Professor Sinéad McGilloway
Professor of Family and Community Mental Health and Founder Director of the Centre for Mental Health and Community Research
Having a parent with a mental health challenge can have a very negative impact on children, both in the short and longer-term. However, a new programme in Ireland shows that there is support available to help these families.
Approximately one in five children (aged <18) live in families with a parent who has a mental health illness, and parental mental ill health typically affects the entire family.
Impact of parental mental ill health on children and families
Research has shown that children of parents with a mental illness (PMI) have a 41%–77% lifetime risk of developing moderate to serious mental illness themselves, as well as other negative physical, psychological and social impacts. They are also five times more likely to use health and social services while 35%–60% are already in contact with mental health services before they reach the age of 18.
These children often feel overwhelmed, confused, fearful, worried and/or ashamed/stigmatised about their parent’s mental health issues, while many of the unwell parents report fear, guilt and stigma associated with their parenting role.

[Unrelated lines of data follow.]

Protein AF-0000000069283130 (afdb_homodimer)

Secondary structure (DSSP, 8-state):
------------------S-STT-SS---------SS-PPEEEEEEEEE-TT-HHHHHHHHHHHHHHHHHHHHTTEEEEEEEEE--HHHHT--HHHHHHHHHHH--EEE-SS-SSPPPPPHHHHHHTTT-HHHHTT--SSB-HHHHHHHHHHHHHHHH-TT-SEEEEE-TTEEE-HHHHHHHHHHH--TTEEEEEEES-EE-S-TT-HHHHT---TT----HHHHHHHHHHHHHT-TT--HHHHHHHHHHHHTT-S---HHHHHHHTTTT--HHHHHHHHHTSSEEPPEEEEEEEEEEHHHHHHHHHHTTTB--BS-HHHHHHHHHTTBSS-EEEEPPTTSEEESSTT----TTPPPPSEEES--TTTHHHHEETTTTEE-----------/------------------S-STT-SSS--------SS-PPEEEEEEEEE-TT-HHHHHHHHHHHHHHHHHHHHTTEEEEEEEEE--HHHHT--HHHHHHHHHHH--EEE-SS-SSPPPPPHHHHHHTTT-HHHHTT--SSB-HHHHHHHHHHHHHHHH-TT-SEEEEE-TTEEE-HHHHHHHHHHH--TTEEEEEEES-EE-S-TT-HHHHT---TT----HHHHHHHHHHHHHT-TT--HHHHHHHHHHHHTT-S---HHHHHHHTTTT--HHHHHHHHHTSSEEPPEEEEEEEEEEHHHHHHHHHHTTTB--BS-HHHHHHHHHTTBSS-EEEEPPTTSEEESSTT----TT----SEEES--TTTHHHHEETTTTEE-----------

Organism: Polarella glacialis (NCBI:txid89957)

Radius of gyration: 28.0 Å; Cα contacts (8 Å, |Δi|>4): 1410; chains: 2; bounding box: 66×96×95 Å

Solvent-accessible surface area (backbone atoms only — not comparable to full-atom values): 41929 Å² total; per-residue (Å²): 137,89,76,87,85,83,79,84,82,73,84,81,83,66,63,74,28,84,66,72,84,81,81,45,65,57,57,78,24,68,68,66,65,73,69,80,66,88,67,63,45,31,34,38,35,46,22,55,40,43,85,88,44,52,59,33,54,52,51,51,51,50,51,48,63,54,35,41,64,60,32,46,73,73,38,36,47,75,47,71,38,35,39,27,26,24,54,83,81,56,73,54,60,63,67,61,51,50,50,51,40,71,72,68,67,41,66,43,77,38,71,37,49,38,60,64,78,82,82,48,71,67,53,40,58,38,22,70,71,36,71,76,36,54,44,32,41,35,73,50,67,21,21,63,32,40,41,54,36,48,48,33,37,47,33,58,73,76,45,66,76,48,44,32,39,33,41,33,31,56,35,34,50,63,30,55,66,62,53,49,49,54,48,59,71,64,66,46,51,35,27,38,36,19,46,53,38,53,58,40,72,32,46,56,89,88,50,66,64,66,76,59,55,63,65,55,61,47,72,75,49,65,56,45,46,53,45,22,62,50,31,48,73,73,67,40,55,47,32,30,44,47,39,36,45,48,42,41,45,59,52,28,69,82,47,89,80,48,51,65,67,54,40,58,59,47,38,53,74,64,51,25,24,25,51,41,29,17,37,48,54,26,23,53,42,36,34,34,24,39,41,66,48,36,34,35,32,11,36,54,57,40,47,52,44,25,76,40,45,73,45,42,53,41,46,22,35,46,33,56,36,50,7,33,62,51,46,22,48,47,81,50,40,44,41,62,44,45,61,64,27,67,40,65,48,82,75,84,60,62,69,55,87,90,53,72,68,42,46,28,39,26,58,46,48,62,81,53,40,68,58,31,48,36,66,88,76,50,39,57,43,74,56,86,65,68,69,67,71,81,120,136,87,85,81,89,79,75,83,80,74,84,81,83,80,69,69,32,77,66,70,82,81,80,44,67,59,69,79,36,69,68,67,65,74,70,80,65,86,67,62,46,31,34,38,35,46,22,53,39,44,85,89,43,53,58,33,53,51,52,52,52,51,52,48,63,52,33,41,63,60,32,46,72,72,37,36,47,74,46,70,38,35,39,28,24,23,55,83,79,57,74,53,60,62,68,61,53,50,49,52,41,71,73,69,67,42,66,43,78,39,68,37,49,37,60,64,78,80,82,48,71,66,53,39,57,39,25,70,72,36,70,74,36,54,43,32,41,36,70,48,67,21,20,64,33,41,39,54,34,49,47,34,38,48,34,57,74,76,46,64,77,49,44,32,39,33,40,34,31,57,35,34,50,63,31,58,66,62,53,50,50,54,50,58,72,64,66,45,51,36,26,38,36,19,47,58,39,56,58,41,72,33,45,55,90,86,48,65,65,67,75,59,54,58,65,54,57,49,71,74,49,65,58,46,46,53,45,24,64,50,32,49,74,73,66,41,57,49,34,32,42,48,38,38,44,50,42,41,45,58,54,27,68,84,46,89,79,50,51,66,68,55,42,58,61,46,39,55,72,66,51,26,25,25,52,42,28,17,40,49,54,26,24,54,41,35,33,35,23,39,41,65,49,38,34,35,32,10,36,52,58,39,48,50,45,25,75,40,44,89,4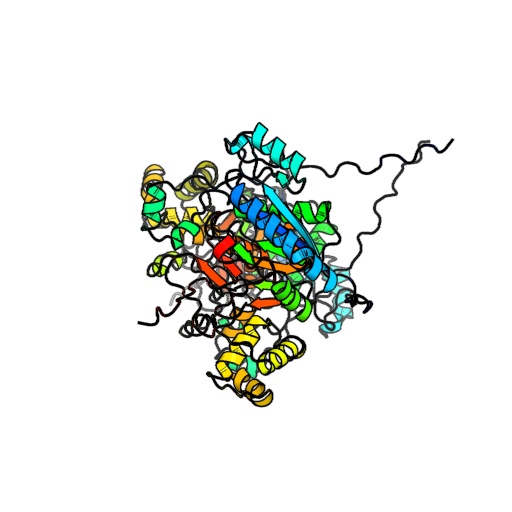5,41,52,40,46,23,36,46,34,56,38,50,6,34,62,51,46,20,47,45,82,51,41,44,43,62,46,46,59,62,29,66,39,66,48,82,77,83,62,61,69,55,87,90,53,71,66,43,45,29,40,25,61,48,49,63,80,53,41,67,57,32,48,35,67,89,75,50,38,56,42,73,54,85,67,66,66,70,69,80,120

Structure (mmCIF, N/CA/C/O backbone):
data_AF-0000000069283130-model_v1
#
loop_
_entity.id
_entity.type
_entity.pdbx_description
1 polymer 'Protein xylosyltransferase'
#
loop_
_atom_site.group_PDB
_atom_site.id
_atom_site.type_symbol
_atom_site.label_atom_id
_atom_site.label_alt_id
_atom_site.label_comp_id
_atom_site.label_asym_id
_atom_site.label_entity_id
_atom_site.label_seq_id
_atom_site.pdbx_PDB_ins_code
_atom_site.Cartn_x
_atom_site.Cartn_y
_atom_site.Cartn_z
_atom_site.occupancy
_atom_site.B_iso_or_equiv
_atom_site.auth_seq_id
_atom_site.auth_comp_id
_atom_site.auth_asym_id
_atom_site.auth_atom_id
_atom_site.pdbx_PDB_model_num
ATOM 1 N N . MET A 1 1 ? 26.562 -0.308 50.219 1 21.02 1 MET A N 1
ATOM 2 C CA . MET A 1 1 ? 27.375 0.115 49.094 1 21.02 1 MET A CA 1
ATOM 3 C C . MET A 1 1 ? 26.828 -0.44 47.781 1 21.02 1 MET A C 1
ATOM 5 O O . MET A 1 1 ? 26.734 -1.656 47.594 1 21.02 1 MET A O 1
ATOM 9 N N . PRO A 1 2 ? 25.75 0.085 47.094 1 22.38 2 PRO A N 1
ATOM 10 C CA . PRO A 1 2 ? 24.562 -0.138 46.25 1 22.38 2 PRO A CA 1
ATOM 11 C C . PRO A 1 2 ? 24.906 -0.426 44.781 1 22.38 2 PRO A C 1
ATOM 13 O O . PRO A 1 2 ? 25.422 0.454 44.094 1 22.38 2 PRO A O 1
ATOM 16 N N . SER A 1 3 ? 25.438 -1.527 44.531 1 19.03 3 SER A N 1
ATOM 17 C CA . SER A 1 3 ? 26.297 -1.985 43.438 1 19.03 3 SER A CA 1
ATOM 18 C C . SER A 1 3 ? 25.562 -1.901 42.094 1 19.03 3 SER A C 1
ATOM 20 O O . SER A 1 3 ? 24.359 -1.646 42.062 1 19.03 3 SER A O 1
ATOM 22 N N . ARG A 1 4 ? 25.609 -3.086 41.062 1 19.66 4 ARG A N 1
ATOM 23 C CA . ARG A 1 4 ? 26.141 -3.33 39.719 1 19.66 4 ARG A CA 1
ATOM 24 C C . ARG A 1 4 ? 25.016 -3.381 38.688 1 19.66 4 ARG A C 1
ATOM 26 O O . ARG A 1 4 ? 24.484 -4.453 38.375 1 19.66 4 ARG A O 1
ATOM 33 N N . GLN A 1 5 ? 23.922 -2.752 38.594 1 18.62 5 GLN A N 1
ATOM 34 C CA . GLN A 1 5 ? 22.641 -2.842 37.906 1 18.62 5 GLN A CA 1
ATOM 35 C C . GLN A 1 5 ? 22.812 -2.709 36.406 1 18.62 5 GLN A C 1
ATOM 37 O O . GLN A 1 5 ? 22.547 -1.648 35.812 1 18.62 5 GLN A O 1
ATOM 42 N N . ARG A 1 6 ? 23.828 -3.281 35.625 1 18.3 6 ARG A N 1
ATOM 43 C CA . ARG A 1 6 ? 24.422 -2.971 34.344 1 18.3 6 ARG A CA 1
ATOM 44 C C . ARG A 1 6 ? 23.391 -3.062 33.219 1 18.3 6 ARG A C 1
ATOM 46 O O . ARG A 1 6 ? 22.266 -3.52 33.438 1 18.3 6 ARG A O 1
ATOM 53 N N . ASP A 1 7 ? 23.688 -3.803 31.734 1 17.41 7 ASP A N 1
ATOM 54 C CA . ASP A 1 7 ? 24.25 -3.564 30.406 1 17.41 7 ASP A CA 1
ATOM 55 C C . ASP A 1 7 ? 23.344 -4.145 29.312 1 17.41 7 ASP A C 1
ATOM 57 O O . ASP A 1 7 ? 23.734 -4.168 28.141 1 17.41 7 ASP A O 1
ATOM 61 N N . GLY A 1 8 ? 22.344 -4.84 29.469 1 18.45 8 GLY A N 1
ATOM 62 C CA . GLY A 1 8 ? 21.969 -5.844 28.484 1 18.45 8 GLY A CA 1
ATOM 63 C C . GLY A 1 8 ? 21.359 -5.246 27.234 1 18.45 8 GLY A C 1
ATOM 64 O O . GLY A 1 8 ? 20.672 -5.941 26.469 1 18.45 8 GLY A O 1
ATOM 65 N N . PHE A 1 9 ? 21.219 -3.945 26.953 1 19.77 9 PHE A N 1
ATOM 66 C CA . PHE A 1 9 ? 20.516 -3.314 25.844 1 19.77 9 PHE A CA 1
ATOM 67 C C . PHE A 1 9 ? 21.188 -3.639 24.516 1 19.77 9 PHE A C 1
ATOM 69 O O . PHE A 1 9 ? 21.938 -2.816 23.984 1 19.77 9 PHE A O 1
ATOM 76 N N . ARG A 1 10 ? 21.719 -4.805 24.172 1 18.97 10 ARG A N 1
ATOM 77 C CA . ARG A 1 10 ? 22.688 -4.984 23.094 1 18.97 10 ARG A CA 1
ATOM 78 C C . ARG A 1 10 ? 22.094 -4.535 21.75 1 18.97 10 ARG A C 1
ATOM 80 O O . ARG A 1 10 ? 20.891 -4.293 21.656 1 18.97 10 ARG A O 1
ATOM 87 N N . ARG A 1 11 ? 22.469 -5.395 20.469 1 19.3 11 ARG A N 1
ATOM 88 C CA . ARG A 1 11 ? 22.984 -5.285 19.109 1 19.3 11 ARG A CA 1
ATOM 89 C C . ARG A 1 11 ? 21.859 -5.18 18.094 1 19.3 11 ARG A C 1
ATOM 91 O O . ARG A 1 11 ? 21.219 -6.176 17.766 1 19.3 11 ARG A O 1
ATOM 98 N N . TYR A 1 12 ? 20.953 -4.418 18.188 1 18.5 12 TYR A N 1
ATOM 99 C CA . TYR A 1 12 ? 19.938 -4.168 17.156 1 18.5 12 TYR A CA 1
ATOM 100 C C . TYR A 1 12 ? 20.578 -3.91 15.805 1 18.5 12 TYR A C 1
ATOM 102 O O . TYR A 1 12 ? 21.125 -2.834 15.57 1 18.5 12 TYR A O 1
ATOM 110 N N . ARG A 1 13 ? 21.25 -4.883 15.094 1 20.19 13 ARG A N 1
ATOM 111 C CA . ARG A 1 13 ? 22.016 -4.938 13.859 1 20.19 13 ARG A CA 1
ATOM 112 C C . ARG A 1 13 ? 21.266 -4.293 12.703 1 20.19 13 ARG A C 1
ATOM 114 O O . ARG A 1 13 ? 20.031 -4.367 12.648 1 20.19 13 ARG A O 1
ATOM 121 N N . SER A 1 14 ? 21.938 -3.449 11.672 1 22.61 14 SER A N 1
ATOM 122 C CA . SER A 1 14 ? 22.125 -2.338 10.742 1 22.61 14 SER A CA 1
ATOM 123 C C . SER A 1 14 ? 21.672 -2.719 9.328 1 22.61 14 SER A C 1
ATOM 125 O O . SER A 1 14 ? 21.781 -1.91 8.406 1 22.61 14 SER A O 1
ATOM 127 N N . GLY A 1 15 ? 21.172 -3.924 8.938 1 22.33 15 GLY A N 1
ATOM 128 C CA . GLY A 1 15 ? 21.422 -4.266 7.551 1 22.33 15 GLY A CA 1
ATOM 129 C C . GLY A 1 15 ? 20.5 -3.547 6.582 1 22.33 15 GLY A C 1
ATOM 130 O O . GLY A 1 15 ? 20.422 -3.918 5.41 1 22.33 15 GLY A O 1
ATOM 131 N N . ILE A 1 16 ? 19.656 -2.75 6.852 1 22.8 16 ILE A N 1
ATOM 132 C CA . ILE A 1 16 ? 18.578 -2.5 5.906 1 22.8 16 ILE A CA 1
ATOM 133 C C . ILE A 1 16 ? 19.125 -1.744 4.695 1 22.8 16 ILE A C 1
ATOM 135 O O . ILE A 1 16 ? 19.516 -0.58 4.805 1 22.8 16 ILE A O 1
ATOM 139 N N . TRP A 1 17 ? 19.719 -2.389 3.584 1 24.09 17 TRP A N 1
ATOM 140 C CA . TRP A 1 17 ? 20.547 -2 2.443 1 24.09 17 TRP A CA 1
ATOM 141 C C . TRP A 1 17 ? 19.719 -1.229 1.417 1 24.09 17 TRP A C 1
ATOM 143 O O . TRP A 1 17 ? 20.281 -0.516 0.577 1 24.09 17 TRP A O 1
ATOM 153 N N . GLY A 1 18 ? 18.562 -1.43 1.13 1 24.17 18 GLY A N 1
ATOM 154 C CA . GLY A 1 18 ? 18.219 -1.313 -0.28 1 24.17 18 GLY A CA 1
ATOM 155 C C . GLY A 1 18 ? 18.234 0.118 -0.782 1 24.17 18 GLY A C 1
ATOM 156 O O . GLY A 1 18 ? 17.688 0.416 -1.848 1 24.17 18 GLY A O 1
ATOM 157 N N . LEU A 1 19 ? 18.234 1.166 -0.028 1 24.58 19 LEU A N 1
ATOM 158 C CA . LEU A 1 19 ? 18.25 2.441 -0.736 1 24.58 19 LEU A CA 1
ATOM 159 C C . LEU A 1 19 ? 19.531 2.607 -1.538 1 24.58 19 LEU A C 1
ATOM 161 O O . LEU A 1 19 ? 20.547 1.973 -1.235 1 24.58 19 LEU A O 1
ATOM 165 N N . SER A 1 20 ? 19.75 3.314 -2.828 1 25.48 20 SER A N 1
ATOM 166 C CA . SER A 1 20 ? 21.031 3.629 -3.477 1 25.48 20 SER A CA 1
ATOM 167 C C . SER A 1 20 ? 22.078 4.023 -2.455 1 25.48 20 SER A C 1
ATOM 169 O O . SER A 1 20 ? 21.766 4.383 -1.322 1 25.48 20 SER A O 1
ATOM 171 N N . ALA A 1 21 ? 23.688 4.008 -2.715 1 27.09 21 ALA A N 1
ATOM 172 C CA . ALA A 1 21 ? 24.906 4.305 -1.954 1 27.09 21 ALA A CA 1
ATOM 173 C C . ALA A 1 21 ? 24.812 5.68 -1.298 1 27.09 21 ALA A C 1
ATOM 175 O O . ALA A 1 21 ? 25.375 5.902 -0.227 1 27.09 21 ALA A O 1
ATOM 176 N N . ARG A 1 22 ? 24.484 6.723 -2.127 1 26.64 22 ARG A N 1
ATOM 177 C CA . ARG A 1 22 ? 24.828 8.055 -1.635 1 26.64 22 ARG A CA 1
ATOM 178 C C . ARG A 1 22 ? 24.031 8.398 -0.38 1 26.64 22 ARG A C 1
ATOM 180 O O . ARG A 1 22 ? 24.5 9.141 0.479 1 26.64 22 ARG A O 1
ATOM 187 N N . TRP A 1 23 ? 22.766 8.469 -0.555 1 25.69 23 TRP A N 1
ATOM 188 C CA . TRP A 1 23 ? 22.062 9.078 0.569 1 25.69 23 TRP A CA 1
ATOM 189 C C . TRP A 1 23 ? 21.828 8.062 1.681 1 25.69 23 TRP A C 1
ATOM 191 O O . TRP A 1 23 ? 20.734 7.508 1.8 1 25.69 23 TRP A O 1
ATOM 201 N N . ALA A 1 24 ? 22.844 7.184 2.059 1 26.38 24 ALA A N 1
ATOM 202 C CA . ALA A 1 24 ? 22.875 6.125 3.066 1 26.38 24 ALA A CA 1
ATOM 203 C C . ALA A 1 24 ? 22.516 6.672 4.445 1 26.38 24 ALA A C 1
ATOM 205 O O . ALA A 1 24 ? 23.359 7.262 5.125 1 26.38 24 ALA A O 1
ATOM 206 N N . LEU A 1 25 ? 21.578 7.324 4.629 1 26.62 25 LEU A N 1
ATOM 207 C CA . LEU A 1 25 ? 21.531 7.52 6.074 1 26.62 25 LEU A CA 1
ATOM 208 C C . LEU A 1 25 ? 21.969 6.258 6.809 1 26.62 25 LEU A C 1
ATOM 210 O O . LEU A 1 25 ? 22.422 6.324 7.953 1 26.62 25 LEU A O 1
ATOM 214 N N . PHE A 1 26 ? 21.234 5.109 6.684 1 28.66 26 PHE A N 1
ATOM 215 C CA . PHE A 1 26 ? 21.656 3.891 7.359 1 28.66 26 PHE A CA 1
ATOM 216 C C . PHE A 1 26 ? 22.797 3.213 6.594 1 28.66 26 PHE A C 1
ATOM 218 O O . PHE A 1 26 ? 22.984 3.461 5.402 1 28.66 26 PHE A O 1
ATOM 225 N N . GLY A 1 27 ? 23.859 2.518 7.309 1 25.47 27 GLY A N 1
ATOM 226 C CA . GLY A 1 27 ? 25.062 1.881 6.793 1 25.47 27 GLY A CA 1
ATOM 227 C C . GLY A 1 27 ? 24.844 1.148 5.484 1 25.47 27 GLY A C 1
ATOM 228 O O . GLY A 1 27 ? 23.703 0.899 5.098 1 25.47 27 GLY A O 1
ATOM 229 N N . PRO A 1 28 ? 25.891 1.041 4.691 1 24.42 28 PRO A N 1
ATOM 230 C CA . PRO A 1 28 ? 25.906 0.354 3.4 1 24.42 28 PRO A CA 1
ATOM 231 C C . PRO A 1 28 ? 25.094 -0.939 3.412 1 24.42 28 PRO A C 1
ATOM 233 O O . PRO A 1 28 ? 25.203 -1.726 4.359 1 24.42 28 PRO A O 1
ATOM 236 N N . CYS A 1 29 ? 23.844 -0.822 3.229 1 27.45 29 CYS A N 1
ATOM 237 C CA . CYS A 1 29 ? 23.219 -2.129 3.053 1 27.45 29 CYS A CA 1
ATOM 238 C C . CYS A 1 29 ? 24.125 -3.062 2.26 1 27.45 29 CYS A C 1
ATOM 240 O O . CYS A 1 29 ? 24.484 -2.766 1.119 1 27.45 29 CYS A O 1
ATOM 242 N N . LEU A 1 30 ? 25.047 -3.723 2.896 1 24.19 30 LEU A N 1
ATOM 243 C CA . LEU A 1 30 ? 25.797 -4.809 2.27 1 24.19 30 LEU A CA 1
ATOM 244 C C . LEU A 1 30 ? 24.875 -5.684 1.426 1 24.19 30 LEU A C 1
ATOM 246 O O . LEU A 1 30 ? 23.953 -6.316 1.953 1 24.19 30 LEU A O 1
ATOM 250 N N . TRP A 1 31 ? 24.469 -5.125 0.325 1 26.62 31 TRP A N 1
ATOM 251 C CA . TRP A 1 31 ? 24.016 -6.121 -0.637 1 26.62 31 TRP A CA 1
ATOM 252 C C . TRP A 1 31 ? 24.812 -7.41 -0.501 1 26.62 31 TRP A C 1
ATOM 254 O O . TRP A 1 31 ? 26.047 -7.406 -0.652 1 26.62 31 TRP A O 1
ATOM 264 N N . LYS A 1 32 ? 24.625 -8.07 0.589 1 28 32 LYS A N 1
ATOM 265 C CA . LYS A 1 32 ? 25.312 -9.352 0.462 1 28 32 LYS A CA 1
ATOM 266 C C . LYS A 1 32 ? 25.094 -9.961 -0.922 1 28 32 LYS A C 1
ATOM 268 O O . LYS A 1 32 ? 23.953 -10.242 -1.311 1 28 32 LYS A O 1
ATOM 273 N N . LEU A 1 33 ? 25.797 -9.453 -1.876 1 26.92 33 LEU A N 1
ATOM 274 C CA . LEU A 1 33 ? 25.969 -10.414 -2.959 1 26.92 33 LEU A CA 1
ATOM 275 C C . LEU A 1 33 ? 26.016 -11.836 -2.418 1 26.92 33 LEU A C 1
ATOM 277 O O . LEU A 1 33 ? 26.781 -12.141 -1.504 1 26.92 33 LEU A O 1
ATOM 281 N N . VAL A 1 34 ? 24.844 -12.492 -2.342 1 32.44 34 VAL A N 1
ATOM 282 C CA . VAL A 1 34 ? 24.953 -13.938 -2.184 1 32.44 34 VAL A CA 1
ATOM 283 C C . VAL A 1 34 ? 26.281 -14.414 -2.797 1 32.44 34 VAL A C 1
ATOM 285 O O . VAL A 1 34 ? 26.672 -13.945 -3.867 1 32.44 34 VAL A O 1
ATOM 288 N N . SER A 1 35 ? 27.203 -14.672 -2.051 1 32.94 35 SER A N 1
ATOM 289 C CA . SER A 1 35 ? 28.438 -15.375 -2.424 1 32.94 35 SER A CA 1
ATOM 290 C C . SER A 1 35 ? 28.203 -16.266 -3.639 1 32.94 35 SER A C 1
ATOM 292 O O . SER A 1 35 ? 27.125 -16.812 -3.82 1 32.94 35 SER A O 1
ATOM 294 N N . ALA A 1 36 ? 28.891 -16.156 -4.789 1 36.97 36 ALA A N 1
ATOM 295 C CA . ALA A 1 36 ? 29.156 -16.859 -6.043 1 36.97 36 ALA A CA 1
ATOM 296 C C . ALA A 1 36 ? 29.125 -18.375 -5.832 1 36.97 36 ALA A C 1
ATOM 298 O O . ALA A 1 36 ? 29.5 -19.141 -6.73 1 36.97 36 ALA A O 1
ATOM 299 N N . ASP A 1 37 ? 29.359 -18.969 -4.688 1 41.19 37 ASP A N 1
ATOM 300 C CA . ASP A 1 37 ? 29.328 -20.406 -4.867 1 41.19 37 ASP A CA 1
ATOM 301 C C . ASP A 1 37 ? 27.969 -20.875 -5.375 1 41.19 37 ASP A C 1
ATOM 303 O O . ASP A 1 37 ? 26.938 -20.328 -4.98 1 41.19 37 ASP A O 1
ATOM 307 N N . PRO A 1 38 ? 27.766 -21.484 -6.57 1 52.59 38 PRO A N 1
ATOM 308 C CA . PRO A 1 38 ? 26.547 -21.844 -7.305 1 52.59 38 PRO A CA 1
ATOM 309 C C . PRO A 1 38 ? 25.406 -22.281 -6.383 1 52.59 38 PRO A C 1
ATOM 311 O O . PRO A 1 38 ? 25.359 -23.438 -5.965 1 52.59 38 PRO A O 1
ATOM 314 N N . ARG A 1 39 ? 25.031 -21.578 -5.316 1 64.25 39 ARG A N 1
ATOM 315 C CA . ARG A 1 39 ? 24.094 -22 -4.273 1 64.25 39 ARG A CA 1
ATOM 316 C C . ARG A 1 39 ? 22.734 -22.375 -4.863 1 64.25 39 ARG A C 1
ATOM 318 O O . ARG A 1 39 ? 22.344 -21.828 -5.898 1 64.25 39 ARG A O 1
ATOM 325 N N . GLU A 1 40 ? 22.281 -23.516 -4.473 1 87.31 40 GLU A N 1
ATOM 326 C CA . GLU A 1 40 ? 20.938 -24 -4.781 1 87.31 40 GLU A CA 1
ATOM 327 C C . GLU A 1 40 ? 19.891 -22.984 -4.367 1 87.31 40 GLU A C 1
ATOM 329 O O . GLU A 1 40 ? 20.016 -22.328 -3.332 1 87.31 40 GLU A O 1
ATOM 334 N N . LEU A 1 41 ? 19.125 -22.609 -5.305 1 94.56 41 LEU A N 1
ATOM 335 C CA . LEU A 1 41 ? 18.016 -21.703 -5.031 1 94.56 41 LEU A CA 1
ATOM 336 C C . LEU A 1 41 ? 16.875 -22.453 -4.336 1 94.56 41 LEU A C 1
ATOM 338 O O . LEU A 1 41 ? 16.422 -23.484 -4.816 1 94.56 41 LEU A O 1
ATOM 342 N N . ARG A 1 42 ? 16.578 -22.031 -3.141 1 96.94 42 ARG A N 1
ATOM 343 C CA . ARG A 1 42 ? 15.477 -22.625 -2.396 1 96.94 42 ARG A CA 1
ATOM 344 C C . ARG A 1 42 ? 14.156 -21.969 -2.77 1 96.94 42 ARG A C 1
ATOM 346 O O . ARG A 1 42 ? 13.945 -20.781 -2.51 1 96.94 42 ARG A O 1
ATOM 353 N N . VAL A 1 43 ? 13.297 -22.75 -3.328 1 98.12 43 VAL A N 1
ATOM 354 C CA . VAL A 1 43 ? 12.031 -22.234 -3.859 1 98.12 43 VAL A CA 1
ATOM 355 C C . VAL A 1 43 ? 10.859 -22.922 -3.158 1 98.12 43 VAL A C 1
ATOM 357 O O . VAL A 1 43 ? 10.789 -24.156 -3.127 1 98.12 43 VAL A O 1
ATOM 360 N N . GLN A 1 44 ? 10.07 -22.156 -2.549 1 98.38 44 GLN A N 1
ATOM 361 C CA . GLN A 1 44 ? 8.836 -22.672 -1.961 1 98.38 44 GLN A CA 1
ATOM 362 C C . GLN A 1 44 ? 7.648 -22.438 -2.893 1 98.38 44 GLN A C 1
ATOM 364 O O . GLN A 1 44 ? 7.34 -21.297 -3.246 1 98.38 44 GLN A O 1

What are we doing in Ireland to support these families?
In Ireland, unlike many other European countries, there is no service-related or policy guidance on how to identify and support these vulnerable families. As a result, they often remain ‘invisible’ and unsupported due to, for example, the typically segregated and crisis-oriented ways in which adult and child mental health services work and a lack of approaches/programmes that focus on the whole family as opposed to the treatment of any single family member in isolation.
Why children need evidence-based support
“While the overwhelming majority of children living with an adult with mental health problems are loved and well cared for, that does not mean that the circumstances such children find themselves in … does not have an impact on them.” (Devaney et al., 2020).
So, what can we do to help? Our PRIMERA (Promoting Research and Innovation in Mental hEalth seRvices for fAmilies) research, funded by the HSE from 2017–2022, investigated how best we can support Irish families (with children <18) where a parent has a diagnosed mental illness.
Approximately one in five children
(aged <18) live in families with a parent
who has a mental health illness.
Programme delivered by professionals
We identified, and then helped to implement, a US-developed programme called Family Talk (FT), which has been used in a number of countries across the world with positive results for both children and parents. This is a whole-family, seven-session, strengths-based (free) programme that can be delivered weekly by mental health clinicians (eg. social workers, family therapists, primary care psychologists) to help improve family understanding and communication around PMI and to enhance family resilience and social support.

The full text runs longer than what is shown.